SDP051 acts by inhibiting a protein called Cadherin-11 (Cad-11). This protein acts as an adhesive between cells that compose connective tissue in the skin and lungs, and between similar cells in the joints. By disrupting this adhesion, SDP051 could potentially alleviate joint destruction in patients with rheumatoid arthritis, and aid in the treatment of a variety of other diseases.

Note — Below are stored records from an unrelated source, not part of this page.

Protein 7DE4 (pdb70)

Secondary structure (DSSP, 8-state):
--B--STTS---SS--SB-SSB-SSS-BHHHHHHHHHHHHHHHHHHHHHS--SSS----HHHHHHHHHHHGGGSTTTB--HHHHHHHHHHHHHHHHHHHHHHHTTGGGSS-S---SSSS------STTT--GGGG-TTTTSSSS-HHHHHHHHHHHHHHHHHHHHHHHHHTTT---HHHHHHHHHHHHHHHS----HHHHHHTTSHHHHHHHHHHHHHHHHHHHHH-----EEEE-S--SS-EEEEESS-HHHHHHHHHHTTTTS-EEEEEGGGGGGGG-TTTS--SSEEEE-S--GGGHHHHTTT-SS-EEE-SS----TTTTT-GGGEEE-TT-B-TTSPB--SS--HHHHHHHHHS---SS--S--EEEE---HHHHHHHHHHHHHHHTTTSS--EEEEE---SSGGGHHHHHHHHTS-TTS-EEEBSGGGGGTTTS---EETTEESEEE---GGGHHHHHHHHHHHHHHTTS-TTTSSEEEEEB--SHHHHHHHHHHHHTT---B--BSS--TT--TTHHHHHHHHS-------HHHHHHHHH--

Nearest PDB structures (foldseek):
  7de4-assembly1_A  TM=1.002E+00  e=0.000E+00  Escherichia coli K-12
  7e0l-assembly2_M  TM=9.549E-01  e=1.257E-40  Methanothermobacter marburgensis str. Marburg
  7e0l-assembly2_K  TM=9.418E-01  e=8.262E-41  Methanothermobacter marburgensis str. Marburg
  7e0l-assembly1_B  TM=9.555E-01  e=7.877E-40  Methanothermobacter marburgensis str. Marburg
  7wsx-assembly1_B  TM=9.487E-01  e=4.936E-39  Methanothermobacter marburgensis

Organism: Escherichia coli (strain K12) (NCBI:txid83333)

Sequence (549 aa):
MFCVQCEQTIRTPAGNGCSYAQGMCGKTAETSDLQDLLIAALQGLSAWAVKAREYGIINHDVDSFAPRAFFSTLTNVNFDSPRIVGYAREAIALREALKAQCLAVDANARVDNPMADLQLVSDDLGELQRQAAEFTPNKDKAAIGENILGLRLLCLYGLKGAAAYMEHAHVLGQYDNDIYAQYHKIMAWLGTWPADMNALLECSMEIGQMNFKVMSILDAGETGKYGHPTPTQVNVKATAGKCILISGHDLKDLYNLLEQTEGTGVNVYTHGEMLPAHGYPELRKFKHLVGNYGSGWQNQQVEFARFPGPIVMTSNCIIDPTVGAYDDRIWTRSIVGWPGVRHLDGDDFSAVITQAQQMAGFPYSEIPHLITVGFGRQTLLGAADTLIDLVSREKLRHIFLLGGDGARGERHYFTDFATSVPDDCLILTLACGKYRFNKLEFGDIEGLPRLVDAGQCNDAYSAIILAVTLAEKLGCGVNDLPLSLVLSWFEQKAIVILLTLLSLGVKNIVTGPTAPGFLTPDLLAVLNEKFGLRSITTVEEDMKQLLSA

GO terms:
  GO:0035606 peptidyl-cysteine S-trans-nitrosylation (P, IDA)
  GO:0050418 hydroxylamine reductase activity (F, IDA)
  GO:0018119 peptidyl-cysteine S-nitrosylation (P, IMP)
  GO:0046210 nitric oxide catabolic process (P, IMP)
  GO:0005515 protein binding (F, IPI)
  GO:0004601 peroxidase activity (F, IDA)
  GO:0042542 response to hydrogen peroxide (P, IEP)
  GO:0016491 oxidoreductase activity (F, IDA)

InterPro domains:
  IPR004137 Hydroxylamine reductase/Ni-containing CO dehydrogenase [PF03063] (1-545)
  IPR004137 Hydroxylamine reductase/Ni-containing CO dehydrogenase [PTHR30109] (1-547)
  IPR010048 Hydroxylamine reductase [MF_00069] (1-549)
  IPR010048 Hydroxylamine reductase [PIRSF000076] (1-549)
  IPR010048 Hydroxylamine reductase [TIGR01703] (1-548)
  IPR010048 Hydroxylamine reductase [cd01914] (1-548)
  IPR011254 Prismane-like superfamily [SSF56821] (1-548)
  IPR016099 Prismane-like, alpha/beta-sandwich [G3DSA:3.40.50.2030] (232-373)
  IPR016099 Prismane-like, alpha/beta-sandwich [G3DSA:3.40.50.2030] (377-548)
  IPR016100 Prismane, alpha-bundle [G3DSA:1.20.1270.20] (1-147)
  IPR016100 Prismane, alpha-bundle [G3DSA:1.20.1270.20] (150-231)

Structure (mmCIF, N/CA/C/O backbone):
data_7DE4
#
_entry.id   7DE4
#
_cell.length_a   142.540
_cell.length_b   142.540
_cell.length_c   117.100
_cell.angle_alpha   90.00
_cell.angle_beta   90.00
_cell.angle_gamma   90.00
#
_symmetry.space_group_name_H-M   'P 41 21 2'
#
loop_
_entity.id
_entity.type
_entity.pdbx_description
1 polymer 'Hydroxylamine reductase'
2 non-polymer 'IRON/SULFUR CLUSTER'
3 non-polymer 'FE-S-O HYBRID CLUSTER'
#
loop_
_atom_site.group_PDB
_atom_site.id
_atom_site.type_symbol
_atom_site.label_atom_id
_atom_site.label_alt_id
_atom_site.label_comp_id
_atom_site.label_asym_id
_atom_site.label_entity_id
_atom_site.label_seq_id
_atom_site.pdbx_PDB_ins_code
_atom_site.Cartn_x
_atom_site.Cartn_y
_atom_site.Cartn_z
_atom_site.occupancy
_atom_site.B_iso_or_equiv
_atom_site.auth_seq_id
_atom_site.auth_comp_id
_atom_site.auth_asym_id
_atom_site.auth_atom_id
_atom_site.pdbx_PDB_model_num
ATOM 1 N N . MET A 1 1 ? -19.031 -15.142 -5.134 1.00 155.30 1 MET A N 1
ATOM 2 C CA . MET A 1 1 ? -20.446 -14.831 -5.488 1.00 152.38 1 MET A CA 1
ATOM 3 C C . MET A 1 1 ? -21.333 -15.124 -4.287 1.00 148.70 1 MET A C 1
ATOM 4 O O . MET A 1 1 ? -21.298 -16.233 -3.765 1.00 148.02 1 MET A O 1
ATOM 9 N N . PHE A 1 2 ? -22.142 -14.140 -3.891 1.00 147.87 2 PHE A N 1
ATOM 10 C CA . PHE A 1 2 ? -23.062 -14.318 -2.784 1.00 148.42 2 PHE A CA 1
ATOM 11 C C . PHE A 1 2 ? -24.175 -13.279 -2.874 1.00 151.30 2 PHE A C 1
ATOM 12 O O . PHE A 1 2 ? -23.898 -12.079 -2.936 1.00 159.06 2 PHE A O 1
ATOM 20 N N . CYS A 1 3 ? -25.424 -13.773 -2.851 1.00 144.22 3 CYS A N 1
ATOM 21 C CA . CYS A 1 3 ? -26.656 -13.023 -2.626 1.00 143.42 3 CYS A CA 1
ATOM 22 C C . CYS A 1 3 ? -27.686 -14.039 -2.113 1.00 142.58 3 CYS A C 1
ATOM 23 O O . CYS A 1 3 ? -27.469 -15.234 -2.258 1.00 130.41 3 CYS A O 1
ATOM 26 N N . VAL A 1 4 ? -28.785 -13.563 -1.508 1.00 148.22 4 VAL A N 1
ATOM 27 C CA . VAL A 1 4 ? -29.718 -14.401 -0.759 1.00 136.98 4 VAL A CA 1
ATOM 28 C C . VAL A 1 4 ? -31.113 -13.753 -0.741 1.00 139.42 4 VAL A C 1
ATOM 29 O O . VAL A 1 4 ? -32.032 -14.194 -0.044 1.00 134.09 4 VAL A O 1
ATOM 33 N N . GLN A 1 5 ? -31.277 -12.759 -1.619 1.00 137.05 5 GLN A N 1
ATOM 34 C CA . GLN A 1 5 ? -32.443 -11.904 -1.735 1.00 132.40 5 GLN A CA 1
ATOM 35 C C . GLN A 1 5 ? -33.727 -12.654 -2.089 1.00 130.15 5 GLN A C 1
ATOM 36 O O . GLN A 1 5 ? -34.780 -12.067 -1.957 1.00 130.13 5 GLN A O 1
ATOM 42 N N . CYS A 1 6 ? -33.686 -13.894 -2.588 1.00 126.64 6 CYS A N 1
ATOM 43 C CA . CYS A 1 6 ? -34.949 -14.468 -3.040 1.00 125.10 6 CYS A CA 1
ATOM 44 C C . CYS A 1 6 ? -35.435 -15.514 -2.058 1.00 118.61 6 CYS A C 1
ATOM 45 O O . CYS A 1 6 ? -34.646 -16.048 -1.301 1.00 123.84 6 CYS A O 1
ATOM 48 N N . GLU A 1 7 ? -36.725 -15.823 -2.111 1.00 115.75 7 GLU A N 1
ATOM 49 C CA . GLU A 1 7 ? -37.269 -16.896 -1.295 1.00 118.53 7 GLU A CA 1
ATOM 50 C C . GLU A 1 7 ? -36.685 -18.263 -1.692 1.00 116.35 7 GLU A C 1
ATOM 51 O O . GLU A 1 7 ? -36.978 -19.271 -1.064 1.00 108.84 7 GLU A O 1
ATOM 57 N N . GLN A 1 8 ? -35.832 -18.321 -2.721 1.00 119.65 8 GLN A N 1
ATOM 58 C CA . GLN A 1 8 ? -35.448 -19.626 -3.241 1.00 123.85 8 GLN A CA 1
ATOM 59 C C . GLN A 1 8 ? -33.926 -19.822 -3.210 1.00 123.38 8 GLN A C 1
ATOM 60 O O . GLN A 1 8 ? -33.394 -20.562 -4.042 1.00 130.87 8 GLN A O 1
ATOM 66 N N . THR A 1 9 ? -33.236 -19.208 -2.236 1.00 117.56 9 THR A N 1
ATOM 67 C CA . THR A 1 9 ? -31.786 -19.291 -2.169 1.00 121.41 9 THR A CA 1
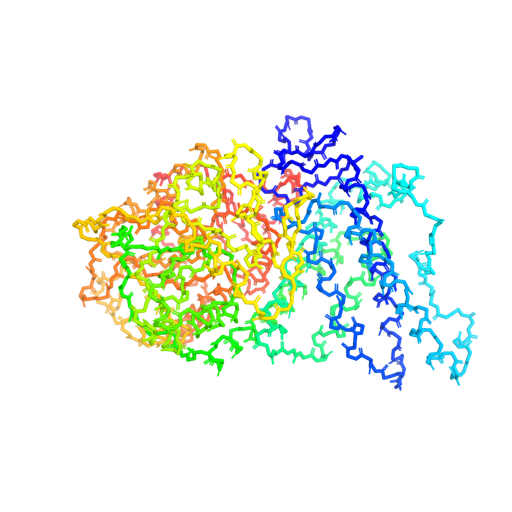ATOM 68 C C . THR A 1 9 ? -31.389 -20.662 -1.657 1.00 138.15 9 THR A C 1
ATOM 69 O O . THR A 1 9 ? -32.233 -21.540 -1.513 1.00 159.88 9 THR A O 1
ATOM 73 N N . ILE A 1 10 ? -30.108 -20.837 -1.346 1.00 147.46 10 ILE A N 1
ATOM 74 C CA . ILE A 1 10 ? -29.617 -22.199 -1.449 1.00 161.04 10 ILE A CA 1
ATOM 75 C C . ILE A 1 10 ? -30.136 -23.100 -0.324 1.00 167.25 10 ILE A C 1
ATOM 76 O O . ILE A 1 10 ? -30.377 -24.262 -0.585 1.00 182.32 10 ILE A O 1
ATOM 81 N N . ARG A 1 11 ? -30.449 -22.535 0.854 1.00 165.28 11 ARG A N 1
ATOM 82 C CA . ARG A 1 11 ? -31.210 -23.170 1.936 1.00 168.87 11 ARG A CA 1
ATOM 83 C C . ARG A 1 11 ? -30.570 -24.467 2.421 1.00 178.31 11 ARG A C 1
ATOM 84 O O . ARG A 1 11 ? -30.864 -25.550 1.918 1.00 191.19 11 ARG A O 1
ATOM 92 N N . THR A 1 12 ? -29.814 -24.332 3.518 1.00 173.57 12 THR A N 1
ATOM 93 C CA . THR A 1 12 ? -28.997 -25.418 4.077 1.00 168.76 12 THR A CA 1
ATOM 94 C C . THR A 1 12 ? -28.955 -25.263 5.617 1.00 178.24 12 THR A C 1
ATOM 95 O O . THR A 1 12 ? -29.035 -24.129 6.110 1.00 201.92 12 THR A O 1
ATOM 99 N N . PRO A 1 13 ? -28.714 -26.367 6.431 1.00 184.80 13 PRO A N 1
ATOM 100 C CA . PRO A 1 13 ? -28.543 -26.279 7.915 1.00 180.02 13 PRO A CA 1
ATOM 101 C C . PRO A 1 13 ? -27.532 -25.299 8.444 1.00 182.82 13 PRO A C 1
ATOM 102 O O . PRO A 1 13 ? -27.766 -24.548 9.383 1.00 175.79 13 PRO A O 1
ATOM 106 N N . ALA A 1 14 ? -26.417 -25.319 7.770 1.00 197.01 14 ALA A N 1
ATOM 107 C CA . ALA A 1 14 ? -25.336 -24.446 8.107 1.00 205.07 14 ALA A CA 1
ATOM 108 C C . ALA A 1 14 ? -25.741 -22.964 7.852 1.00 194.43 14 ALA A C 1
ATOM 109 O O . ALA A 1 14 ? -25.640 -22.087 8.710 1.00 177.41 14 ALA A O 1
ATOM 111 N N . GLY A 1 15 ? -26.016 -22.670 6.562 1.00 191.96 15 GLY A N 1
ATOM 112 C CA . GLY A 1 15 ? -25.990 -21.272 6.112 1.00 182.28 15 GLY A CA 1
ATOM 113 C C . GLY A 1 15 ? -27.205 -20.847 5.275 1.00 169.59 15 GLY A C 1
ATOM 114 O O . GLY A 1 15 ? -28.169 -21.594 5.106 1.00 158.46 15 GLY A O 1
ATOM 115 N N . ASN A 1 16 ? -27.146 -19.611 4.785 1.00 168.39 16 ASN A N 1
ATOM 116 C CA . ASN A 1 16 ? -28.330 -18.988 4.234 1.00 180.67 16 ASN A CA 1
ATOM 117 C C . ASN A 1 16 ? -28.305 -19.130 2.715 1.00 183.62 16 ASN A C 1
ATOM 118 O O . ASN A 1 16 ? -28.997 -19.993 2.199 1.00 173.84 16 ASN A O 1
ATOM 123 N N . GLY A 1 17 ? -27.501 -18.305 2.014 1.00 186.27 17 GLY A N 1
ATOM 124 C CA . GLY A 1 17 ? -27.733 -18.006 0.600 1.00 177.09 17 GLY A CA 1
ATOM 125 C C . GLY A 1 17 ? -26.849 -18.727 -0.412 1.00 180.62 17 GLY A C 1
ATOM 126 O O . GLY A 1 17 ? -25.996 -19.526 -0.037 1.00 194.76 17 GLY A O 1
ATOM 127 N N . CYS A 1 18 ? -27.094 -18.417 -1.699 1.00 178.51 18 CYS A N 1
ATOM 128 C CA . CYS A 1 18 ? -26.413 -18.975 -2.859 1.00 171.54 18 CYS A CA 1
ATOM 129 C C . CYS A 1 18 ? -25.021 -18.355 -2.930 1.00 167.97 18 CYS A C 1
ATOM 130 O O . CYS A 1 18 ? -24.898 -17.134 -3.049 1.00 146.31 18 CYS A O 1
ATOM 133 N N . SER A 1 19 ? -23.993 -19.211 -2.831 1.00 171.97 19 SER A N 1
ATOM 134 C CA . SER A 1 19 ? -22.622 -18.848 -3.158 1.00 172.44 19 SER A CA 1
ATOM 135 C C . SER A 1 19 ? -22.245 -19.658 -4.388 1.00 171.83 19 SER A C 1
ATOM 136 O O . SER A 1 19 ? -22.978 -19.667 -5.375 1.00 181.61 19 SER A O 1
ATOM 139 N N . TYR A 1 20 ? -21.153 -20.411 -4.285 1.00 167.68 20 TYR A N 1
ATOM 140 C CA . TYR A 1 20 ? -20.865 -21.419 -5.302 1.00 174.21 20 TYR A CA 1
ATOM 141 C C . TYR A 1 20 ? -20.687 -20.788 -6.679 1.00 169.93 20 TYR A C 1
ATOM 142 O O . TYR A 1 20 ? -20.053 -19.738 -6.784 1.00 183.24 20 TYR A O 1
ATOM 151 N N . ALA A 1 21 ? -21.248 -21.444 -7.711 1.00 157.33 21 ALA A N 1
ATOM 152 C CA . ALA A 1 21 ? -20.974 -21.164 -9.116 1.00 149.37 21 ALA A CA 1
ATOM 153 C C . ALA A 1 21 ? -22.092 -20.348 -9.763 1.00 134.70 21 ALA A C 1
ATOM 154 O O . ALA A 1 21 ? -21.871 -19.392 -10.515 1.00 116.49 21 ALA A O 1
ATOM 156 N N . GLN A 1 22 ? -23.299 -20.761 -9.421 1.00 138.85 22 GLN A N 1
ATOM 157 C CA . GLN A 1 22 ? -24.469 -20.206 -10.039 1.00 142.01 22 GLN A CA 1
ATOM 158 C C . GLN A 1 22 ? -25.502 -19.949 -8.963 1.00 133.27 22 GLN A C 1
ATOM 159 O O . GLN A 1 22 ? -25.395 -20.439 -7.841 1.00 131.94 22 GLN A O 1
ATOM 165 N N . GLY A 1 23 ? -26.502 -19.166 -9.354 1.00 129.31 23 GLY A N 1
ATOM 166 C CA . GLY A 1 23 ? -27.705 -19.024 -8.567 1.00 134.44 23 GLY A CA 1
ATOM 167 C C . GLY A 1 23 ? -28.551 -20.278 -8.698 1.00 131.72 23 GLY A C 1
ATOM 168 O O . GLY A 1 23 ? -28.264 -21.150 -9.510 1.00 126.46 23 GLY A O 1
ATOM 169 N N . MET A 1 24 ? -29.607 -20.337 -7.895 1.00 136.07 24 MET A N 1
ATOM 170 C CA . MET A 1 24 ? -30.624 -21.347 -8.106 1.00 141.80 24 MET A CA 1
ATOM 171 C C . MET A 1 24 ? -31.505 -20.933 -9.280 1.00 140.03 24 MET A C 1
ATOM 172 O O . MET A 1 24 ? -32.088 -21.781 -9.946 1.00 146.69 24 MET A O 1
ATOM 177 N N . CYS A 1 25 ? -31.503 -19.627 -9.562 1.00 140.28 25 CYS A N 1
ATOM 178 C CA . CYS A 1 25 ? -32.396 -18.957 -10.493 1.00 135.32 25 CYS A CA 1
ATOM 179 C C . CYS A 1 25 ? -31.631 -18.654 -11.780 1.00 121.38 25 CYS A C 1
ATOM 180 O O . CYS A 1 25 ? -32.094 -17.957 -12.666 1.00 124.52 25 CYS A O 1
ATOM 183 N N . GLY A 1 26 ? -30.416 -19.151 -11.867 1.00 116.13 26 GLY A N 1
ATOM 184 C CA . GLY A 1 26 ? -29.821 -19.185 -13.176 1.00 124.77 26 GLY A CA 1
ATOM 185 C C . GLY A 1 26 ? -28.771 -18.100 -13.320 1.00 129.41 26 GLY A C 1
ATOM 186 O O . GLY A 1 26 ? -28.048 -18.121 -14.315 1.00 145.30 26 GLY A O 1
ATOM 187 N N . LYS A 1 27 ? -28.667 -17.189 -12.337 1.00 123.81 27 LYS A N 1
ATOM 188 C CA . LYS A 1 27 ? -27.584 -16.217 -12.448 1.00 130.62 27 LYS A CA 1
ATOM 189 C C . LYS A 1 27 ? -26.253 -16.904 -12.132 1.00 133.26 27 LYS A C 1
ATOM 190 O O . LYS A 1 27 ? -26.213 -17.872 -11.376 1.00 137.63 27 LYS A O 1
ATOM 196 N N . THR A 1 28 ? -25.183 -16.457 -12.798 1.00 129.99 28 THR A N 1
ATOM 197 C CA . THR A 1 28 ? -23.874 -17.057 -12.641 1.00 135.40 28 THR A CA 1
ATOM 198 C C . THR A 1 28 ? -23.072 -16.245 -11.643 1.00 143.48 28 THR A C 1
ATOM 199 O O . THR A 1 28 ? -23.439 -15.111 -11.334 1.00 144.98 28 THR A O 1
ATOM 203 N N . ALA A 1 29 ? -21.956 -16.830 -11.190 1.00 152.72 29 ALA A N 1
ATOM 204 C CA . ALA A 1 29 ? -20.983 -16.045 -10.455 1.00 160.83 29 ALA A CA 1
ATOM 205 C C . ALA A 1 29 ? -20.760 -14.720 -11.182 1.00 160.95 29 ALA A C 1
ATOM 206 O O . ALA A 1 29 ? -20.801 -13.663 -10.553 1.00 156.08 29 ALA A O 1
ATOM 208 N N . GLU A 1 30 ? -20.594 -14.794 -12.515 1.00 159.41 30 GLU A N 1
ATOM 209 C CA . GLU A 1 30 ? -20.227 -13.627 -13.306 1.00 156.14 30 GLU A CA 1
ATOM 210 C C . GLU A 1 30 ? -21.215 -12.500 -13.046 1.00 151.44 30 GLU A C 1
ATOM 211 O O . GLU A 1 30 ? -20.843 -11.470 -12.496 1.00 147.78 30 GLU A O 1
ATOM 217 N N . THR A 1 31 ? -22.471 -12.728 -13.426 1.00 152.48 31 THR A N 1
ATOM 218 C CA . THR A 1 31 ? -23.530 -11.758 -13.216 1.00 156.26 31 THR A CA 1
ATOM 219 C C . THR A 1 31 ? -23.562 -11.312 -11.751 1.00 160.79 31 THR A C 1
ATOM 220 O O . THR A 1 31 ? -23.369 -10.136 -11.429 1.00 155.02 31 THR A O 1
ATOM 224 N N . SER A 1 32 ? -23.821 -12.280 -10.866 1.00 161.42 32 SER A N 1
ATOM 225 C CA . SER A 1 32 ? -24.163 -11.970 -9.494 1.00 151.39 32 SER A CA 1
ATOM 226 C C . SER A 1 32 ? -23.008 -11.283 -8.785 1.00 139.57 32 SER A C 1
ATOM 227 O O . SER A 1 32 ? -23.246 -10.645 -7.777 1.00 134.72 32 SER A O 1
ATOM 230 N N . ASP A 1 33 ? -21.790 -11.424 -9.319 1.00 137.17 33 ASP A N 1
ATOM 231 C CA . ASP A 1 33 ? -20.642 -10.651 -8.869 1.00 143.86 33 ASP A CA 1
ATOM 232 C C . ASP A 1 33 ? -20.628 -9.285 -9.556 1.00 138.35 33 ASP A C 1
ATOM 233 O O . ASP A 1 33 ? -20.341 -8.262 -8.930 1.00 143.05 33 ASP A O 1
ATOM 238 N N . LEU A 1 34 ? -20.933 -9.272 -10.852 1.00 129.02 34 LEU A N 1
ATOM 239 C CA . LEU A 1 34 ? -20.953 -8.021 -11.587 1.00 130.07 34 LEU A CA 1
ATOM 240 C C . LEU A 1 34 ? -22.033 -7.096 -11.023 1.00 129.17 34 LEU A C 1
ATOM 241 O O . LEU A 1 34 ? -21.802 -5.893 -10.885 1.00 119.71 34 LEU A O 1
ATOM 246 N N . GLN A 1 35 ? -23.196 -7.686 -10.705 1.00 130.33 35 GLN A N 1
ATOM 247 C CA . GLN A 1 35 ? -24.308 -7.005 -10.066 1.00 136.95 35 GLN A CA 1
ATOM 248 C C . GLN A 1 35 ? -23.855 -6.312 -8.781 1.00 139.72 35 GLN A C 1
ATOM 249 O O . GLN A 1 35 ? -24.289 -5.196 -8.495 1.00 139.00 35 GLN A O 1
ATOM 255 N N . ASP A 1 36 ? -22.957 -6.956 -8.025 1.00 139.43 36 ASP A N 1
ATOM 256 C CA . ASP A 1 36 ? -22.428 -6.328 -6.825 1.00 146.29 36 ASP A CA 1
ATOM 257 C C . ASP A 1 36 ? -21.686 -5.051 -7.205 1.00 139.51 36 ASP A C 1
ATOM 258 O O . ASP A 1 36 ? -21.802 -4.033 -6.530 1.00 139.79 36 ASP A O 1
ATOM 263 N N . LEU A 1 37 ? -20.912 -5.109 -8.288 1.00 135.64 37 LEU A N 1
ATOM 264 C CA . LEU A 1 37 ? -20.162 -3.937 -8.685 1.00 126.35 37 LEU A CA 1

“Targeting cadherin-11 has proven effective in animal models in treating fibrotic diseases involving the lung, skin and gut. It alters the development and function of myofibroblasts which are the final common pathway for excess collagen deposition,” says Michael Brenner, MD, Chief of Rheumatology, Immunology and Allergy at the BWH, and the Theodore Bevier Bayles Professor of Medicine at Harvard Medical School.
Results of a recent Phase 1 clinical trial suggest the therapy is well tolerated in healthy humans.
“Every once in awhile, you can take great science and turn it into a start up, and then turn that startup into a product that reaches patients,” Kitterman says. “That process – thinking about the science and the idea, exploring the options and planning its evolution into a company – is exciting. And then someday the company starts to have a real impact on health care, creating jobs and patient benefit. And that’s what makes it all worthwhile.”
Partners Impact Investing Fund
Since 2000, it is estimated that inventions conceived by Partners’ investigators have generated more than $75 billion in commercial sales revenue. The Partners Innovation Fund plays a important role in this process, attracting external investment capital and creating returns for the hospitals and their inventor/investigators along the way.
Soon, every investment that Partners makes through its own high-performing Innovation Fund will be leveraged by additional capital from the Partners Impact Investing Fund (PIIF) via pairing of the impact investing fund and the Partners Innovation Fund. The PIIF aims to generate long-term capital appreciation for external investors while buttressing Partners’ societal mission to improve by accelerating medical innovation.
The PIIF offers a unique opportunity for eligible investors to make private equity investments, alongside the Partners Innovation Fund, in technologies emerging from Partners HealthCare System’s flagship hospitals: Brigham and Women’s Hospital (BWH), Massachusetts General Hospital (MGH), and McLean Hospital. It will be managed by the same dedicated team that powers the Innovation Fund. The Impact Investing Fund is targeted to be a minimum of $50 million in aggregate investor commitment. It will allow private investors to be part of every investment Partners makes for itself and to take unprecedented advantage of the proprietary knowledge resident inside Partners and among the Partners Innovation team.